_What you need to do:_ Look below for the line holding "ATOM 60 O O" and the line holding "ATOM 72 C CA". Repeat those two and everything between, exactly.

**********

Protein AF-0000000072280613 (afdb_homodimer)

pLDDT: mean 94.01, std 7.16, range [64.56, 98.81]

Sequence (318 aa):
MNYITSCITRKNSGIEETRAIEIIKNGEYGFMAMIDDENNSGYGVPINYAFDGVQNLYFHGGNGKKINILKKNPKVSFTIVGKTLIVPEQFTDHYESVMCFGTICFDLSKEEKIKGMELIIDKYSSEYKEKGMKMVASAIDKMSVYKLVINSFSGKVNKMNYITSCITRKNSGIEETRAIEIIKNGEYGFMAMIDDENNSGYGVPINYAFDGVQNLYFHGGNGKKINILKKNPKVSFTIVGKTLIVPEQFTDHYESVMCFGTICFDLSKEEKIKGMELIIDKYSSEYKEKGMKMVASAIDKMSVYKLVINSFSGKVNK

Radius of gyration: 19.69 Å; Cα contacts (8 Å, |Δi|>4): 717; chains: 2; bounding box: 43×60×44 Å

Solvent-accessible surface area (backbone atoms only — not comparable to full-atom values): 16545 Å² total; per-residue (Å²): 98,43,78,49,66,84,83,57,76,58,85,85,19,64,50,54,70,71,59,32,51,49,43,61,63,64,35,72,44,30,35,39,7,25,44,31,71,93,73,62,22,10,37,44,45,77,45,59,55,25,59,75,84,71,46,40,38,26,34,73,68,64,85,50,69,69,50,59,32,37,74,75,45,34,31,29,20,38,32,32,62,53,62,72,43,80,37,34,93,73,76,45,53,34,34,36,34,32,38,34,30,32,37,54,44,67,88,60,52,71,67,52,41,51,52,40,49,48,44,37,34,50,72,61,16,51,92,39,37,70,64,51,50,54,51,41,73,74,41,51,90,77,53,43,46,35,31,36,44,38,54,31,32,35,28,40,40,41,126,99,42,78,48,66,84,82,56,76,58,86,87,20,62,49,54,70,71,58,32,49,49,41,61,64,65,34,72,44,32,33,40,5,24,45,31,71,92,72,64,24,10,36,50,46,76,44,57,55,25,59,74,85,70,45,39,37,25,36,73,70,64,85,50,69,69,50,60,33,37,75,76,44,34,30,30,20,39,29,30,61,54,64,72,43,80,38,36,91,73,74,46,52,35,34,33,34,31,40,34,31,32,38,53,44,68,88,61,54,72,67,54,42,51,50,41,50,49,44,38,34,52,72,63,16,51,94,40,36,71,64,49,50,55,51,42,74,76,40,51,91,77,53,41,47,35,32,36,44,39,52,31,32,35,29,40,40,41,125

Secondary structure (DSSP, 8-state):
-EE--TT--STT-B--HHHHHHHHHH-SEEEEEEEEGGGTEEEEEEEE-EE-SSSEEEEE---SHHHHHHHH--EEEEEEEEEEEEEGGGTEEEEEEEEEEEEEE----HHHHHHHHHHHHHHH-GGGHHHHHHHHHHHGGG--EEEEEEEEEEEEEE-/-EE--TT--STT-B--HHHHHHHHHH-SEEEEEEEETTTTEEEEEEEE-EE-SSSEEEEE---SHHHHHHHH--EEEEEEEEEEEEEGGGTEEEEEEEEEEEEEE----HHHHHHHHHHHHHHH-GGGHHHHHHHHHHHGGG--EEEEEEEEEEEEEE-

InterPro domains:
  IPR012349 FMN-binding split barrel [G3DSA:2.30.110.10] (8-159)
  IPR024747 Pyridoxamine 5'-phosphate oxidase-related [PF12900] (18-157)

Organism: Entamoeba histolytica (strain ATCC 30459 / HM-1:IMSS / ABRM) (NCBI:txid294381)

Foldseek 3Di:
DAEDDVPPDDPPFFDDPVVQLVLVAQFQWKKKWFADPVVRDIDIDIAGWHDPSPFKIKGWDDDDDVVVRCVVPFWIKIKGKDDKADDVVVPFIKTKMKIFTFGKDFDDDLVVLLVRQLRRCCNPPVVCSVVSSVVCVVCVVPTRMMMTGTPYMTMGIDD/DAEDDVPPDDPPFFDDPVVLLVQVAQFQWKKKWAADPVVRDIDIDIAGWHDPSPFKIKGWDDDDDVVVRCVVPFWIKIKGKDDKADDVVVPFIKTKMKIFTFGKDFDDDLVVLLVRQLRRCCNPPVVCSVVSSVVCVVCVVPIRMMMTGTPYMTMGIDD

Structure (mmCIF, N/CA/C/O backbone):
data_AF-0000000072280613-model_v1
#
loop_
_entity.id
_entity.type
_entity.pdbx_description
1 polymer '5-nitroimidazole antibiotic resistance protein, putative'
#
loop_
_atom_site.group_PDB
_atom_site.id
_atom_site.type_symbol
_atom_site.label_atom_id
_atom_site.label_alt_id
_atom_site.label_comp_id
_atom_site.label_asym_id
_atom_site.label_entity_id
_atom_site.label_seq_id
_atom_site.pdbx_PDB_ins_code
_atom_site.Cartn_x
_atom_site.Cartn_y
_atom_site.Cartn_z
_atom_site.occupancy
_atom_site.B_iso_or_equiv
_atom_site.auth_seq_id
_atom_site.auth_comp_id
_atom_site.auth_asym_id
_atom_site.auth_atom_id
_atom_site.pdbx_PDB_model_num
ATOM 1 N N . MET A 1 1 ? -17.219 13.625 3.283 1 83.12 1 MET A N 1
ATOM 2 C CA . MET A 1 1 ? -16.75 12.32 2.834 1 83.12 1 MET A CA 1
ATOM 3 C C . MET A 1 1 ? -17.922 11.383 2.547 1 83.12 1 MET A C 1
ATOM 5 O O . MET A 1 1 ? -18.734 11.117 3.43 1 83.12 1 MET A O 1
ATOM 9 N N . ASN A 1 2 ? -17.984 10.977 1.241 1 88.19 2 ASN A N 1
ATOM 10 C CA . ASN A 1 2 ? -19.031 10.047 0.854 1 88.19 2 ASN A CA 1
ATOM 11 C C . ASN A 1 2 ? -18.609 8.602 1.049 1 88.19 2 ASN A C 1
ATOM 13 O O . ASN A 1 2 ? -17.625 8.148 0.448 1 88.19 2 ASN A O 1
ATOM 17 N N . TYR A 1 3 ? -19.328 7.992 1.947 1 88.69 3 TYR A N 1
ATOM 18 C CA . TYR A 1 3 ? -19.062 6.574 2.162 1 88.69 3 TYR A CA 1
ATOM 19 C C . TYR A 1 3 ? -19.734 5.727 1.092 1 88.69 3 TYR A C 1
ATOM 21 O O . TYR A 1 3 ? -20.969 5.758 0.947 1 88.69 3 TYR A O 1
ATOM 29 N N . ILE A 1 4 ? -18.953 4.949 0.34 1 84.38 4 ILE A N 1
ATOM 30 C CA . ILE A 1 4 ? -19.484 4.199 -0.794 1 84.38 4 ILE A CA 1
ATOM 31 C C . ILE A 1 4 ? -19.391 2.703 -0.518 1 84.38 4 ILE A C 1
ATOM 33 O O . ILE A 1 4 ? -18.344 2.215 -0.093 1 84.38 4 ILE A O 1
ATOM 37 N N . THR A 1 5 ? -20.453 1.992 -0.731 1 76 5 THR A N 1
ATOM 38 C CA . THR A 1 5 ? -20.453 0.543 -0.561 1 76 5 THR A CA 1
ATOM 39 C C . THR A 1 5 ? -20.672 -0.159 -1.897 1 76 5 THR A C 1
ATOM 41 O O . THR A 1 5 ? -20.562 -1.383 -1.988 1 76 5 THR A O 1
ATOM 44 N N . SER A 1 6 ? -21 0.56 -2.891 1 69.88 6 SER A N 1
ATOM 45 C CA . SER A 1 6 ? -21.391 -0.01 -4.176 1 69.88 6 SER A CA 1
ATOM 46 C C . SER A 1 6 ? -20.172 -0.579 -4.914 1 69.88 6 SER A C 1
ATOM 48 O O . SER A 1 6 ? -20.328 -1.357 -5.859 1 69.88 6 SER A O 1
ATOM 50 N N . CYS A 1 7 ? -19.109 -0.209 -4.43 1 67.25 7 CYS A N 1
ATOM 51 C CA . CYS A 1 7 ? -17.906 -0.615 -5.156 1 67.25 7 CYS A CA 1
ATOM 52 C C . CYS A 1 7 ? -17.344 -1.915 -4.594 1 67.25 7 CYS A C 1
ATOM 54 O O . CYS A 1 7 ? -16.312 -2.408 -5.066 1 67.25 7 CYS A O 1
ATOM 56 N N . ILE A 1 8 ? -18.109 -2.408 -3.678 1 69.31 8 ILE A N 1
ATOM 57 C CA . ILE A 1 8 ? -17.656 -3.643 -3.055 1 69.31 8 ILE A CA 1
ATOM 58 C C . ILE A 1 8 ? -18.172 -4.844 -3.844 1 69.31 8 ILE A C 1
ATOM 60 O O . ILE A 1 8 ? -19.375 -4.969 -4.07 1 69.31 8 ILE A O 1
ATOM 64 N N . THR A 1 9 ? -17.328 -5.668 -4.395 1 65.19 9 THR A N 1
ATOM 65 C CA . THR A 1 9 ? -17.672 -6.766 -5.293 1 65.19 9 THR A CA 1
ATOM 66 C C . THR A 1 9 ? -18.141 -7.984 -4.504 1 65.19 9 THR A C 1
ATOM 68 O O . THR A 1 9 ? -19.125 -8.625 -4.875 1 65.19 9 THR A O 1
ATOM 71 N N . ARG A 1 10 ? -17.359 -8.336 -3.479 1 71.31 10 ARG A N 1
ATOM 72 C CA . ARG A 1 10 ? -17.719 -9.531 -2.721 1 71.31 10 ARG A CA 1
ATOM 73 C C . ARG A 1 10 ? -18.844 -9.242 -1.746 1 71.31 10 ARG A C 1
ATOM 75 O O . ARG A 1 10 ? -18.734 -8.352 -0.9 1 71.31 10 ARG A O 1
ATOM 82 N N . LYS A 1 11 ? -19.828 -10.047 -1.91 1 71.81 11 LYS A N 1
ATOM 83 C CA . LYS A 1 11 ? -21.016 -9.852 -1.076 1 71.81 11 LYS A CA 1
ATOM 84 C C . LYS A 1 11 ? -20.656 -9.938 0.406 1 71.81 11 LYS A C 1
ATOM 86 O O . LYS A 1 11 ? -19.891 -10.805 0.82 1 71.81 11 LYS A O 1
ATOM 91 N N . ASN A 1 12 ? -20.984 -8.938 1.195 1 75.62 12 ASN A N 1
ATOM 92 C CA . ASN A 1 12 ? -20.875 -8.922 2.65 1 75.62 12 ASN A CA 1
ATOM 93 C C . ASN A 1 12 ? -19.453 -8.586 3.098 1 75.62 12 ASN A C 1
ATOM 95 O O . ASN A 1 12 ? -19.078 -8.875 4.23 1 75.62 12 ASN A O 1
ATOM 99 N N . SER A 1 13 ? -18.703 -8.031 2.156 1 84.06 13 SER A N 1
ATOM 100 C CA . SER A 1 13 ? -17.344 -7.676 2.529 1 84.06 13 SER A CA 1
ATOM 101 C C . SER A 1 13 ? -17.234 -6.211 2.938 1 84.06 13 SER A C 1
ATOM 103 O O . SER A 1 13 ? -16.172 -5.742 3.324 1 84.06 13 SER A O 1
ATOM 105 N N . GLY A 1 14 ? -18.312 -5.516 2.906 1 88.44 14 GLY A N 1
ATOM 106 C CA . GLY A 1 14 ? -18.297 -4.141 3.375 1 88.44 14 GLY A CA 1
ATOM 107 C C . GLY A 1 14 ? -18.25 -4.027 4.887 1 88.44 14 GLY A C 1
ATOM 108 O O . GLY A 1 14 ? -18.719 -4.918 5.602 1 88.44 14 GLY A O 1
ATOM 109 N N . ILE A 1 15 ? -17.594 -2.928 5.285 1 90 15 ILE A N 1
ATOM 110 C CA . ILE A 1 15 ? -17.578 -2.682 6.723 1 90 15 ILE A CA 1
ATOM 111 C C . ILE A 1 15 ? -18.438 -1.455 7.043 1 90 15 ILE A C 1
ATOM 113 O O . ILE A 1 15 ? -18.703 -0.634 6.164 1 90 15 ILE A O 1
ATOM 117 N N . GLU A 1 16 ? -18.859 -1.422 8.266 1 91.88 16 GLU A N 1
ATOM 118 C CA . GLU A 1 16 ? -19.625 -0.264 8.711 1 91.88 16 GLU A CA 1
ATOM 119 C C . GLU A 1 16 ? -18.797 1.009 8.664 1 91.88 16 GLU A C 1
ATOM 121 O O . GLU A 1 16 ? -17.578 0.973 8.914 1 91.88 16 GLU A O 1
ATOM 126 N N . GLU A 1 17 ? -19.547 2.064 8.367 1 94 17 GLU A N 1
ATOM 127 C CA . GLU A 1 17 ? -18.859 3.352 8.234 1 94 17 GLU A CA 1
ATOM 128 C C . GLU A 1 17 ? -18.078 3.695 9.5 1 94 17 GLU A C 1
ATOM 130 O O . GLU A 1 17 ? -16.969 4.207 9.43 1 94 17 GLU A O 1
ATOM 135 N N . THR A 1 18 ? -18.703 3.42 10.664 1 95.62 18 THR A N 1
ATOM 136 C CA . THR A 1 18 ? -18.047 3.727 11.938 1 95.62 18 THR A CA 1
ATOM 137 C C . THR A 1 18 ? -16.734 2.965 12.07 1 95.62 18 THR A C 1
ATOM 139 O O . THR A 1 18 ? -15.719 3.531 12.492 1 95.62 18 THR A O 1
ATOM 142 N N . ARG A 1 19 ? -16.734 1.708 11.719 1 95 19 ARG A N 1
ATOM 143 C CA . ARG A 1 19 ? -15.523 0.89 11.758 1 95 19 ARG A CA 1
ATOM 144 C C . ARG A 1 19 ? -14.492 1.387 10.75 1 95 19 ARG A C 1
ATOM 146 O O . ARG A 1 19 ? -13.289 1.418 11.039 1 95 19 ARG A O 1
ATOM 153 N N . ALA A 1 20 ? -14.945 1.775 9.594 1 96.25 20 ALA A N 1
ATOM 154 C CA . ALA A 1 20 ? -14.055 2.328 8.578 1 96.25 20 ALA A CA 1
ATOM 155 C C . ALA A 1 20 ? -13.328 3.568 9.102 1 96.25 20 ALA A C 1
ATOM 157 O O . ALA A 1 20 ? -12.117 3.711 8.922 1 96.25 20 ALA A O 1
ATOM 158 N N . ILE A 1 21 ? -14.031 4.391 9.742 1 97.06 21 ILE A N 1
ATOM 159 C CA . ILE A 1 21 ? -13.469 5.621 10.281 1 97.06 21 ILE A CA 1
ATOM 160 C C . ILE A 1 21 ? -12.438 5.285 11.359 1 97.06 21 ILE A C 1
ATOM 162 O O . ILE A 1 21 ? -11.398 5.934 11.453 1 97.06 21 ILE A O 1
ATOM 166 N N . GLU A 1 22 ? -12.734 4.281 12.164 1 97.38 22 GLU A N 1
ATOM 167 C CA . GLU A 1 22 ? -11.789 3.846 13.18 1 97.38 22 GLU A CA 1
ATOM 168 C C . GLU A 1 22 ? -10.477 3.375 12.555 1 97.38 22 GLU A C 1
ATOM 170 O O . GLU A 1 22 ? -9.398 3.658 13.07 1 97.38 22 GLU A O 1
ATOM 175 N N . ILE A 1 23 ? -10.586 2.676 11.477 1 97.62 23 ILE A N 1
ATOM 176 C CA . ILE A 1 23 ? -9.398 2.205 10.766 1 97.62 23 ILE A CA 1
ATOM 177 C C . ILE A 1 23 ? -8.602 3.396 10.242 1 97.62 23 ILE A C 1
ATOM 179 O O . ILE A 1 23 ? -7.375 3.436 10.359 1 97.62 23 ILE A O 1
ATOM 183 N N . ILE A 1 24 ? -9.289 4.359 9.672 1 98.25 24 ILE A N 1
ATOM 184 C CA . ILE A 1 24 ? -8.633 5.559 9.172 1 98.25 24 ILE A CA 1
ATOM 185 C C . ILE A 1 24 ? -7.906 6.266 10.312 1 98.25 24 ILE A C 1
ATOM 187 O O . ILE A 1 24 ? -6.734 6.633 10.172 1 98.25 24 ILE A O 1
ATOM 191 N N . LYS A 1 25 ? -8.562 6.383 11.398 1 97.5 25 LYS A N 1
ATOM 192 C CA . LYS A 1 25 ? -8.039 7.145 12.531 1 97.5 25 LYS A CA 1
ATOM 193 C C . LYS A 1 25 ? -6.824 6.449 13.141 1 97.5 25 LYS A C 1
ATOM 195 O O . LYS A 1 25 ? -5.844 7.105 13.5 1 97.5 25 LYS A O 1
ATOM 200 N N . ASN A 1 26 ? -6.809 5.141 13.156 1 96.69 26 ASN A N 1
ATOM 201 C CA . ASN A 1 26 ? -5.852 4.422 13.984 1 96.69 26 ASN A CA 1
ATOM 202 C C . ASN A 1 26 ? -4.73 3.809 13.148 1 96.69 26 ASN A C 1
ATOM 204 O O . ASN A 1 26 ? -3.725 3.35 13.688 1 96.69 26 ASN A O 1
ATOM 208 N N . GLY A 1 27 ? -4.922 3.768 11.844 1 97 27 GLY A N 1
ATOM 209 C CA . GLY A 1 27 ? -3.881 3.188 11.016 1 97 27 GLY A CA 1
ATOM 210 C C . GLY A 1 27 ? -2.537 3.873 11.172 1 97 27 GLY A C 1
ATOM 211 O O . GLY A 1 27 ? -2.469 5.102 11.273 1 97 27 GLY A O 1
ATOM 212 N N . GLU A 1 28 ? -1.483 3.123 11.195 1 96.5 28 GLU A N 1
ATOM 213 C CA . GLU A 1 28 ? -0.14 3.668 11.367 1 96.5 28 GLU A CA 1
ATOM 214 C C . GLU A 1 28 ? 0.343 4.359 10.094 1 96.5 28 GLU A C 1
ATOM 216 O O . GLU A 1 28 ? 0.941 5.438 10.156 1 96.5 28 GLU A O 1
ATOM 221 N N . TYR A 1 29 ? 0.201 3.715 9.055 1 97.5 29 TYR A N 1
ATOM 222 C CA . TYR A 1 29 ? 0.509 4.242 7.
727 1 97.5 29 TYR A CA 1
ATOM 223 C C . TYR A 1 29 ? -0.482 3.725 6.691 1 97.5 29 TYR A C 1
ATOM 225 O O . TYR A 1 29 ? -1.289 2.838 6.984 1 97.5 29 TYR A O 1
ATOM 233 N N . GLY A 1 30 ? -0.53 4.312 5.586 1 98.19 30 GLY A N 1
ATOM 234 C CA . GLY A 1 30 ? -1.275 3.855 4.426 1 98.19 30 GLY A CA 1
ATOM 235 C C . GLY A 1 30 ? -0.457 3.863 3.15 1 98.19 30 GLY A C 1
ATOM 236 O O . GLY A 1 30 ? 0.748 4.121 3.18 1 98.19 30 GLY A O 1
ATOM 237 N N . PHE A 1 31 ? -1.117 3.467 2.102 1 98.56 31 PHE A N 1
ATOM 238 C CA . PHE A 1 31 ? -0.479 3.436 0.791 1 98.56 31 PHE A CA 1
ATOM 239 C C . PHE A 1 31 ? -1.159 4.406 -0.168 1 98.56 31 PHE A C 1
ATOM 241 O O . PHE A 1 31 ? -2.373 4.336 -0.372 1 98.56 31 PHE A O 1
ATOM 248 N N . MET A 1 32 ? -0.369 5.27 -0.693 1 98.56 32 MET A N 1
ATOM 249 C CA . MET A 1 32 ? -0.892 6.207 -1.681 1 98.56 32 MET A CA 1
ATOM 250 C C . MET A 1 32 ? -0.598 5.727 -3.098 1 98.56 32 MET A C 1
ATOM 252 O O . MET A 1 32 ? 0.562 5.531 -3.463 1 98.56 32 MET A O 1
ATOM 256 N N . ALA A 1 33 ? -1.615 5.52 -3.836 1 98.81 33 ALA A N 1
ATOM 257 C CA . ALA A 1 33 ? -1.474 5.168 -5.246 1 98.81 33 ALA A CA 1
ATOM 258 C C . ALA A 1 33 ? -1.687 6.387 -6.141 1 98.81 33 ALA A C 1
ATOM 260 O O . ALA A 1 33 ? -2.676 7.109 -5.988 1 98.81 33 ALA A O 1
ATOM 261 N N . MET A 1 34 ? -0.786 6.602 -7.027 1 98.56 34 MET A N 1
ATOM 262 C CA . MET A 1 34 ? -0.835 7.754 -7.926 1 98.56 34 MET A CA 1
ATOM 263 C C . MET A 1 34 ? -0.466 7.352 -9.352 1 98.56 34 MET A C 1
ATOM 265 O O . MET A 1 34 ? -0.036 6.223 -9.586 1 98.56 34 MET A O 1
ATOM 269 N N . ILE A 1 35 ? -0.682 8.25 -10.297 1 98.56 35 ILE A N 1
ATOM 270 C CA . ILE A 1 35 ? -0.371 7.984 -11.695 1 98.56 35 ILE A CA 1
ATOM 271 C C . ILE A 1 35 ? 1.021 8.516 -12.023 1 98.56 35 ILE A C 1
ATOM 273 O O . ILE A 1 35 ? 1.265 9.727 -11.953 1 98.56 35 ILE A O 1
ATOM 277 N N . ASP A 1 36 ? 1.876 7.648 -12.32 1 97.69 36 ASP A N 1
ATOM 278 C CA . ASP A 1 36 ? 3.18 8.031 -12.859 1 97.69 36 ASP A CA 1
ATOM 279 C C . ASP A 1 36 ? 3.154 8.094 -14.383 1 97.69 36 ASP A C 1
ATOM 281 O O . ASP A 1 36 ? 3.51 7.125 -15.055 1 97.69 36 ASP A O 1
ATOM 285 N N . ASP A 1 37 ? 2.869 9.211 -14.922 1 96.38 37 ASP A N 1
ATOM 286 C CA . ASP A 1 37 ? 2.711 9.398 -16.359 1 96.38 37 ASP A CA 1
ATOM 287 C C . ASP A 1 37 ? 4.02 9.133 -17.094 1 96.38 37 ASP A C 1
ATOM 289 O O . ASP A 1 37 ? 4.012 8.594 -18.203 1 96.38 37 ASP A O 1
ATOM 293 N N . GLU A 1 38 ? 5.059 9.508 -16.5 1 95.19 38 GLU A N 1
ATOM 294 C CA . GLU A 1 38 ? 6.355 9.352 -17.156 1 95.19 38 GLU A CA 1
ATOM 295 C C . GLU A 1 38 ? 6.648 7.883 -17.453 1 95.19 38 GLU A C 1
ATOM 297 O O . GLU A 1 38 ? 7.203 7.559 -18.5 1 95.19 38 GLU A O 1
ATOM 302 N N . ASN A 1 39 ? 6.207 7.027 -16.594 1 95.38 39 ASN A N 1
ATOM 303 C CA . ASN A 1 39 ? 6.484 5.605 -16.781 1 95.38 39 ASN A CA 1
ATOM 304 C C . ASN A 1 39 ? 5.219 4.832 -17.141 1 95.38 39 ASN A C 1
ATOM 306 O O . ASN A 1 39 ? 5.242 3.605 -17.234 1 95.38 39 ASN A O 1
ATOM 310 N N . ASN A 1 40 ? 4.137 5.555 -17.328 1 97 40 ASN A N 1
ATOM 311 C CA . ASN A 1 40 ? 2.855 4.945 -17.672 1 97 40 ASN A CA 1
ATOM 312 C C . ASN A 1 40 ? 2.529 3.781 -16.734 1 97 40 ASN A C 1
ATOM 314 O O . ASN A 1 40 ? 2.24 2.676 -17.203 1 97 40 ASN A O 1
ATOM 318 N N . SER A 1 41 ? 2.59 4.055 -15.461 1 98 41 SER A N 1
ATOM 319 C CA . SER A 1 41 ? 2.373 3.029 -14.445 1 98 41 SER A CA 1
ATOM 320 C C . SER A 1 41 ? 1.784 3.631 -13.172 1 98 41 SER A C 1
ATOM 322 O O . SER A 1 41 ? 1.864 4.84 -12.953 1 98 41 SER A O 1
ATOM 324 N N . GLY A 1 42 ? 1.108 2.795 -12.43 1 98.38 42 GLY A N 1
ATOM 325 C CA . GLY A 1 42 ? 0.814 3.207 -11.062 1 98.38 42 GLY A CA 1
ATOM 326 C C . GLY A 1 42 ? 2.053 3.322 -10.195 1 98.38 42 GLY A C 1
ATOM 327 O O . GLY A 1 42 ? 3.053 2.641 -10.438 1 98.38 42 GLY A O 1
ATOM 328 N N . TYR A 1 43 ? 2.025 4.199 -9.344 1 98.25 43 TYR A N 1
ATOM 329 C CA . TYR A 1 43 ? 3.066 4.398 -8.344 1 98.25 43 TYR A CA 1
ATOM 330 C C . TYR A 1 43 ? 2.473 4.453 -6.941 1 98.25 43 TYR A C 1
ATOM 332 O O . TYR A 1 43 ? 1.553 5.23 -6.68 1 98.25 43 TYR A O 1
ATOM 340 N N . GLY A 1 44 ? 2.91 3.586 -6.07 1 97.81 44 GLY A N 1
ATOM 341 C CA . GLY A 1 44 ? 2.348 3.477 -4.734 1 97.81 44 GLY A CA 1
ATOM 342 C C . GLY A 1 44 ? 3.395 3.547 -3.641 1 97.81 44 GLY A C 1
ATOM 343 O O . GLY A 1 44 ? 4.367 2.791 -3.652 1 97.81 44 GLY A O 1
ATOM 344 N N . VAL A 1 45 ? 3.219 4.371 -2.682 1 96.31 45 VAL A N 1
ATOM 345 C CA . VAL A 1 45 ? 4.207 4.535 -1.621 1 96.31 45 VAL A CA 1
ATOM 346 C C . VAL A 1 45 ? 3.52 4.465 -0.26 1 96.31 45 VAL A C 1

**********

_Solution to the exercise:_
ATOM 60 O O . ILE A 1 8 ? -19.375 -4.969 -4.07 1 69.31 8 ILE A O 1
ATOM 64 N N . THR A 1 9 ? -17.328 -5.668 -4.395 1 65.19 9 THR A N 1
ATOM 65 C CA . THR A 1 9 ? -17.672 -6.766 -5.293 1 65.19 9 THR A CA 1
ATOM 66 C C . THR A 1 9 ? -18.141 -7.984 -4.504 1 65.19 9 THR A C 1
ATOM 68 O O . THR A 1 9 ? -19.125 -8.625 -4.875 1 65.19 9 THR A O 1
ATOM 71 N N . ARG A 1 10 ? -17.359 -8.336 -3.479 1 71.31 10 ARG A N 1
ATOM 72 C CA . ARG A 1 10 ? -17.719 -9.531 -2.721 1 71.31 10 ARG A CA 1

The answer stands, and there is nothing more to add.